> _Work item_:
Each line below from the one containing "ATOM 44 O O" through the one containing "ATOM 61 C CA" should be output exactly as it stands, and no other line should appear.

> _Record extracts_:
**********
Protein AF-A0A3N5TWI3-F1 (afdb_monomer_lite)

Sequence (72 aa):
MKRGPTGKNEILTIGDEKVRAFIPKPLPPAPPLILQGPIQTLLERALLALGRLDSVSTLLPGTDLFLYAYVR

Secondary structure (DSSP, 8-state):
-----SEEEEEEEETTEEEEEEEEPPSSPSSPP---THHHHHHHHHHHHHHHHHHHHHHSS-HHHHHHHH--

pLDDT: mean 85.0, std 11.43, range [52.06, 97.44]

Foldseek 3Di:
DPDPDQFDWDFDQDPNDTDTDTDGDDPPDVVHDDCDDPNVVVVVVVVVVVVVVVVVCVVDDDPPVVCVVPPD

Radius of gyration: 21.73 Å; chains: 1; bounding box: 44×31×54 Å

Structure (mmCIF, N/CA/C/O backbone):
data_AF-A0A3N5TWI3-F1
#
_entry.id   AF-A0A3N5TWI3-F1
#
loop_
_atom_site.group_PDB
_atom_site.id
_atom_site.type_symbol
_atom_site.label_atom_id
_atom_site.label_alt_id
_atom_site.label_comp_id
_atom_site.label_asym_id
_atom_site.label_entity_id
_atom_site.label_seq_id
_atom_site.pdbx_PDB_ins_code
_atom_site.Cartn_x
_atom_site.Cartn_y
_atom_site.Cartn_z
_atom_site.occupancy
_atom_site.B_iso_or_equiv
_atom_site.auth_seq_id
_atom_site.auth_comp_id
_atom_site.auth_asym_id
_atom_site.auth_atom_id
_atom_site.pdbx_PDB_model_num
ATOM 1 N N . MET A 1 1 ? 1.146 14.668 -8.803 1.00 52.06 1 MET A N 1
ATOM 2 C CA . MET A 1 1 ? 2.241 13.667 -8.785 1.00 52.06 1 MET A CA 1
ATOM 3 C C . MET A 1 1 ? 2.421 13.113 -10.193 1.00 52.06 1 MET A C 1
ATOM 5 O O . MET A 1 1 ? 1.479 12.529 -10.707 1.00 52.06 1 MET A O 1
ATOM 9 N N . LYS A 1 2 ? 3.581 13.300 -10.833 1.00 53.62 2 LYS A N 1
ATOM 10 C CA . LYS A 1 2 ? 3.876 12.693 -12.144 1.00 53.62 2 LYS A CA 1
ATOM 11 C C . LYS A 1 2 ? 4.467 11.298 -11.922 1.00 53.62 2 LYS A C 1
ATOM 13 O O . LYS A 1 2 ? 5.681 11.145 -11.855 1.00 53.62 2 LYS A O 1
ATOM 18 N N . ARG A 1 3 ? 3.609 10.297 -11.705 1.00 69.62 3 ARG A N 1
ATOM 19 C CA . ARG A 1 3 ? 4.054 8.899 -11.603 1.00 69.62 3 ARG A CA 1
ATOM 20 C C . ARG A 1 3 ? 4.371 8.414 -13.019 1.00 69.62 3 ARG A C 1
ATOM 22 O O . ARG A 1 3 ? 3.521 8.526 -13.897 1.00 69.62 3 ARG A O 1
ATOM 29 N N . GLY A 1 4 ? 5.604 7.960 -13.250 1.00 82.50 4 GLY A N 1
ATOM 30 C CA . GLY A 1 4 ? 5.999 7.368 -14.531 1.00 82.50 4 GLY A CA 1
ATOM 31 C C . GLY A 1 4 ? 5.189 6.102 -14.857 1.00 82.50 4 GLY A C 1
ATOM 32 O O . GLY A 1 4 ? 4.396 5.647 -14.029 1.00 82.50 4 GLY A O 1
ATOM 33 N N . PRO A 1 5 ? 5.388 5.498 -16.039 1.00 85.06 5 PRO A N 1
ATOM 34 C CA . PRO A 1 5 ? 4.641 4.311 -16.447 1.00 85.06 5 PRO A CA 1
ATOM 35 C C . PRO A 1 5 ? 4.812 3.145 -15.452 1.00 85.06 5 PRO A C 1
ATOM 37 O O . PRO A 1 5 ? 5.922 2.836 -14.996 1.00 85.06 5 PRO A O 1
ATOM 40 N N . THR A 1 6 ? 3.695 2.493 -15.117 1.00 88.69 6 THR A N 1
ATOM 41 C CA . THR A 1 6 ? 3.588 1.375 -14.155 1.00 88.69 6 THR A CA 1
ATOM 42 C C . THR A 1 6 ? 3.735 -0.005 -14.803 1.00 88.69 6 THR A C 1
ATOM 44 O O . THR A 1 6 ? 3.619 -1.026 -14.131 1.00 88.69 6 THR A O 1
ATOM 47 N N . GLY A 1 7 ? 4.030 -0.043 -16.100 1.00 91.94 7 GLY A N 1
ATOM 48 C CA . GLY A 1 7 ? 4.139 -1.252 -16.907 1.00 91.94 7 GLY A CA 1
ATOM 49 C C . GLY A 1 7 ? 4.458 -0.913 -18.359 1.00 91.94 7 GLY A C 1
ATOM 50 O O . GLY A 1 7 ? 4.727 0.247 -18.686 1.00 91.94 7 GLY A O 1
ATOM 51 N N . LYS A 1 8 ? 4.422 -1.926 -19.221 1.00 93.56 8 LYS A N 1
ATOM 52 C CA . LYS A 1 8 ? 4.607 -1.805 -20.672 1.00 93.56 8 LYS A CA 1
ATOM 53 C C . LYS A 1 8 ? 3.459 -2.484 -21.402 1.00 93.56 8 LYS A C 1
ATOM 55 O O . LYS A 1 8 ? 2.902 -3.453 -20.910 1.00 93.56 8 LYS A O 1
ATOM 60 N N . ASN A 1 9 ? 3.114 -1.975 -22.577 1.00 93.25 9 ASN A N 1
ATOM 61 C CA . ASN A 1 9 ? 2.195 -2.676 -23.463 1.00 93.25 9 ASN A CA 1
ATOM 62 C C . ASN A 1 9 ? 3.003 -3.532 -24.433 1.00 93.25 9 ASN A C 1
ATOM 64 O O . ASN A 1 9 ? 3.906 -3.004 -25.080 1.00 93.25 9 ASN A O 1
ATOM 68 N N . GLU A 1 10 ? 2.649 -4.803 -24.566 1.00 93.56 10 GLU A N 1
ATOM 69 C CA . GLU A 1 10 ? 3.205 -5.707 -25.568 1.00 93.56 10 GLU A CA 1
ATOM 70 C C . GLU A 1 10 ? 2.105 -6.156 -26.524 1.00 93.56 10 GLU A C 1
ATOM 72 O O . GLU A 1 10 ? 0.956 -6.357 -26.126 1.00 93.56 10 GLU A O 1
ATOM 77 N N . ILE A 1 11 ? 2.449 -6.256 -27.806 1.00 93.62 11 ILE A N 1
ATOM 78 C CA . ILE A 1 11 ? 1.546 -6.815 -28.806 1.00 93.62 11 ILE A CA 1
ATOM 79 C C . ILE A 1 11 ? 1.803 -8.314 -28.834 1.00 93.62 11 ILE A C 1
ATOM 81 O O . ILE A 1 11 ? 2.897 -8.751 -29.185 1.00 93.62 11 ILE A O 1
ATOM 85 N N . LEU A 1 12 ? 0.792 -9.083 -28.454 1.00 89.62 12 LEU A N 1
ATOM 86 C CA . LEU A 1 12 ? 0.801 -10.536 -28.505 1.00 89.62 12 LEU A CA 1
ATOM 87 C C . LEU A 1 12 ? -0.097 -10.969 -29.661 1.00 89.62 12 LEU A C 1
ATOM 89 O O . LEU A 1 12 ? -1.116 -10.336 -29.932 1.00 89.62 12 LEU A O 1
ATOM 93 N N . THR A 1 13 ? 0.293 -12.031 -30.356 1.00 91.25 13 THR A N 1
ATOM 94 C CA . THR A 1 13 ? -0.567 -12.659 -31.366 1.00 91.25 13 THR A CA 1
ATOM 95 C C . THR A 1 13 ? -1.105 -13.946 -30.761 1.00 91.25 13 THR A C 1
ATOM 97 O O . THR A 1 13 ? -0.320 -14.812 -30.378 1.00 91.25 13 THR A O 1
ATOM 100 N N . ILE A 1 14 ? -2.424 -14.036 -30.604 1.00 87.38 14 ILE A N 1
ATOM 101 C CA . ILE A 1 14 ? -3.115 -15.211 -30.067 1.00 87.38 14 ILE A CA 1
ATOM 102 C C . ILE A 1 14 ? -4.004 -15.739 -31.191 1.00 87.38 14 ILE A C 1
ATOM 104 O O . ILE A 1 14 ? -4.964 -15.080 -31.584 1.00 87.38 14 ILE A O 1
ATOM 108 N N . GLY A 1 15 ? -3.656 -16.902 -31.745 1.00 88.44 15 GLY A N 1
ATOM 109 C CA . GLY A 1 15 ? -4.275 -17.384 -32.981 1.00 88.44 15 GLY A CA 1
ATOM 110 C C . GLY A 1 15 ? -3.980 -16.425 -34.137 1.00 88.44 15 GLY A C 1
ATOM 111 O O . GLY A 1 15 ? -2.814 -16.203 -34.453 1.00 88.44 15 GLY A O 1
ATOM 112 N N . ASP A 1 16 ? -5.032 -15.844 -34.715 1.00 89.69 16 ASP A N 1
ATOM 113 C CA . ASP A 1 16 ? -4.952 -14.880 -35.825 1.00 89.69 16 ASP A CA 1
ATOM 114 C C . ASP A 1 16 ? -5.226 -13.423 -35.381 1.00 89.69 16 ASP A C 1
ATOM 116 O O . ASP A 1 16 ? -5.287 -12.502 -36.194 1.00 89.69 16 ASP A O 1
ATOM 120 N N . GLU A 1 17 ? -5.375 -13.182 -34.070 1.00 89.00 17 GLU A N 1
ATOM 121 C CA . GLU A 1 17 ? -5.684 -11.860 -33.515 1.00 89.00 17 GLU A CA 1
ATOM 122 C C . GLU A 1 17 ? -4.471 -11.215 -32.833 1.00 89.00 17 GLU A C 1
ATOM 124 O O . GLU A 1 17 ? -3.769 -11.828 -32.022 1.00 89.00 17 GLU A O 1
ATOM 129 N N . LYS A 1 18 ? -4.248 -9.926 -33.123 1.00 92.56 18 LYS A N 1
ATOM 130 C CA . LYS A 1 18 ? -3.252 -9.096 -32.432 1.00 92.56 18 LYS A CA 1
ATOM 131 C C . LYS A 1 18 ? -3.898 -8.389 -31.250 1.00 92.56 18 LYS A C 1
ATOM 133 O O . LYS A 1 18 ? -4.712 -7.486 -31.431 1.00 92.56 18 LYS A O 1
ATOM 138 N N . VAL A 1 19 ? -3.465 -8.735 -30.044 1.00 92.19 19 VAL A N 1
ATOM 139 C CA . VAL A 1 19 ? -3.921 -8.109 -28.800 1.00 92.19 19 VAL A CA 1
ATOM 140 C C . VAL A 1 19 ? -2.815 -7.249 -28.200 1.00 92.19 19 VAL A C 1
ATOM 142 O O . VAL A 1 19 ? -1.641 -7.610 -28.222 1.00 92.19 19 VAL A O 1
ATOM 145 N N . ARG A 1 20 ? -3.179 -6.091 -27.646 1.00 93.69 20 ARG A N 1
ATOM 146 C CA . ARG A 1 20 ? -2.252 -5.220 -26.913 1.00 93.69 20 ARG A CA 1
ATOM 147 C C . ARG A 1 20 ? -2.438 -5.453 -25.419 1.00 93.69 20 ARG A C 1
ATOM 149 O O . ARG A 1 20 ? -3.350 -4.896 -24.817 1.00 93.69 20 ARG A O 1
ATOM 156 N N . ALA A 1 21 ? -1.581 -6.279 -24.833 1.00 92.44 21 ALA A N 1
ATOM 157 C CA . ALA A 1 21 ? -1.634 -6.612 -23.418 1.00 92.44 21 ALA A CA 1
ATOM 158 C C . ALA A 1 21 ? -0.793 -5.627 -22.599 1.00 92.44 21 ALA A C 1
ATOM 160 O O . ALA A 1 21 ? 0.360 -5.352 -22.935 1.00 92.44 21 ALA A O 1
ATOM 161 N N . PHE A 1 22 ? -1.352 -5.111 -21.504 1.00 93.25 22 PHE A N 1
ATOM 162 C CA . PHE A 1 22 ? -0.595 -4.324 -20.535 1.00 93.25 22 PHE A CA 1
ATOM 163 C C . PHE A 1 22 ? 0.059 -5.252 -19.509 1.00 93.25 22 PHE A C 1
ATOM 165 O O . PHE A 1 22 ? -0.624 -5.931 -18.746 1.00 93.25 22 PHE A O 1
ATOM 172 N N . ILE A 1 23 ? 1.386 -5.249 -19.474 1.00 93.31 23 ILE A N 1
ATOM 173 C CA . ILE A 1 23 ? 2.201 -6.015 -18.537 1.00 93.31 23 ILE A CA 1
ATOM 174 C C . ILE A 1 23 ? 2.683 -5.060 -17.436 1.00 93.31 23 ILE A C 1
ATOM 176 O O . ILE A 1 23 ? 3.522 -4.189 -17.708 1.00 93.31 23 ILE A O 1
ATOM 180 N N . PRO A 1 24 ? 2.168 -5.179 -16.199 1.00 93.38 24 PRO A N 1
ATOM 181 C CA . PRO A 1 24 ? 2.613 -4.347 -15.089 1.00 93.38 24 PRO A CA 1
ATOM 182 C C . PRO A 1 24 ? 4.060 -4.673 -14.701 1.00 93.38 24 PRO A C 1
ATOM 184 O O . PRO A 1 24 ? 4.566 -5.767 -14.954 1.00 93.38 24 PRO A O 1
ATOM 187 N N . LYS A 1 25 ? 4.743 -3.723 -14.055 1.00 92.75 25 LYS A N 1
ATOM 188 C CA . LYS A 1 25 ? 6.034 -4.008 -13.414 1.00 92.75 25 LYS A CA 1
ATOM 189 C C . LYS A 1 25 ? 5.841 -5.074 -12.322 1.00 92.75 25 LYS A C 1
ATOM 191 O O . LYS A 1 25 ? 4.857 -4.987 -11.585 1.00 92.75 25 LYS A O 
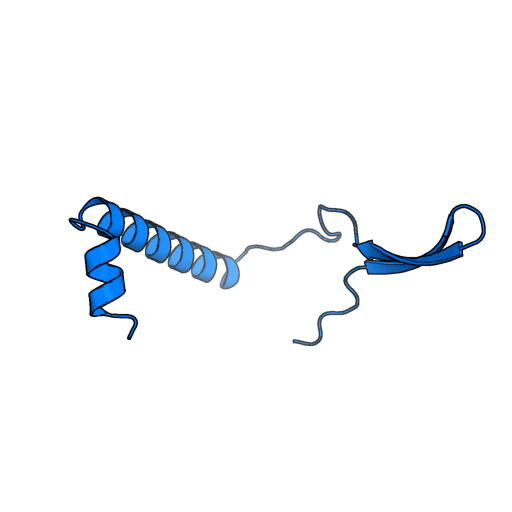1
ATOM 196 N N . PRO A 1 26 ? 6.757 -6.051 -12.200 1.00 90.44 26 PRO A N 1
ATOM 197 C CA . PRO A 1 26 ? 6.643 -7.094 -11.188 1.00 90.44 26 PRO A CA 1
ATOM 198 C C . PRO A 1 26 ? 6.758 -6.512 -9.774 1.00 90.44 26 PRO A C 1
ATOM 200 O O . PRO A 1 26 ? 7.385 -5.469 -9.566 1.00 90.44 26 PRO A O 1
ATOM 203 N N . LEU A 1 27 ? 6.150 -7.205 -8.808 1.00 90.00 27 LEU A N 1
ATOM 204 C CA . LEU A 1 27 ? 6.307 -6.924 -7.382 1.00 90.00 27 LEU A CA 1
ATOM 205 C C . LEU A 1 27 ? 7.367 -7.861 -6.773 1.00 90.00 27 LEU A C 1
ATOM 207 O O . LEU A 1 27 ? 7.419 -9.028 -7.166 1.00 90.00 27 LEU A O 1
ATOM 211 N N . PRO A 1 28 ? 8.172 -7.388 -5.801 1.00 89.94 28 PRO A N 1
**********
> _Answer for the task_:
ATOM 44 O O . THR A 1 6 ? 3.619 -1.026 -14.131 1.00 88.69 6 THR A O 1
ATOM 47 N N . GLY A 1 7 ? 4.030 -0.043 -16.100 1.00 91.94 7 GLY A N 1
ATOM 48 C CA . GLY A 1 7 ? 4.139 -1.252 -16.907 1.00 91.94 7 GLY A CA 1
ATOM 49 C C . GLY A 1 7 ? 4.458 -0.913 -18.359 1.00 91.94 7 GLY A C 1
ATOM 50 O O . GLY A 1 7 ? 4.727 0.247 -18.686 1.00 91.94 7 GLY A O 1
ATOM 51 N N . LYS A 1 8 ? 4.422 -1.926 -19.221 1.00 93.56 8 LYS A N 1
ATOM 52 C CA . LYS A 1 8 ? 4.607 -1.805 -20.672 1.00 93.56 8 LYS A CA 1
ATOM 53 C C . LYS A 1 8 ? 3.459 -2.484 -21.402 1.00 93.56 8 LYS A C 1
ATOM 55 O O . LYS A 1 8 ? 2.902 -3.453 -20.910 1.00 93.56 8 LYS A O 1
ATOM 60 N N . ASN A 1 9 ? 3.114 -1.975 -22.577 1.00 93.25 9 ASN A N 1
ATOM 61 C CA . ASN A 1 9 ? 2.195 -2.676 -23.463 1.00 93.25 9 ASN A CA 1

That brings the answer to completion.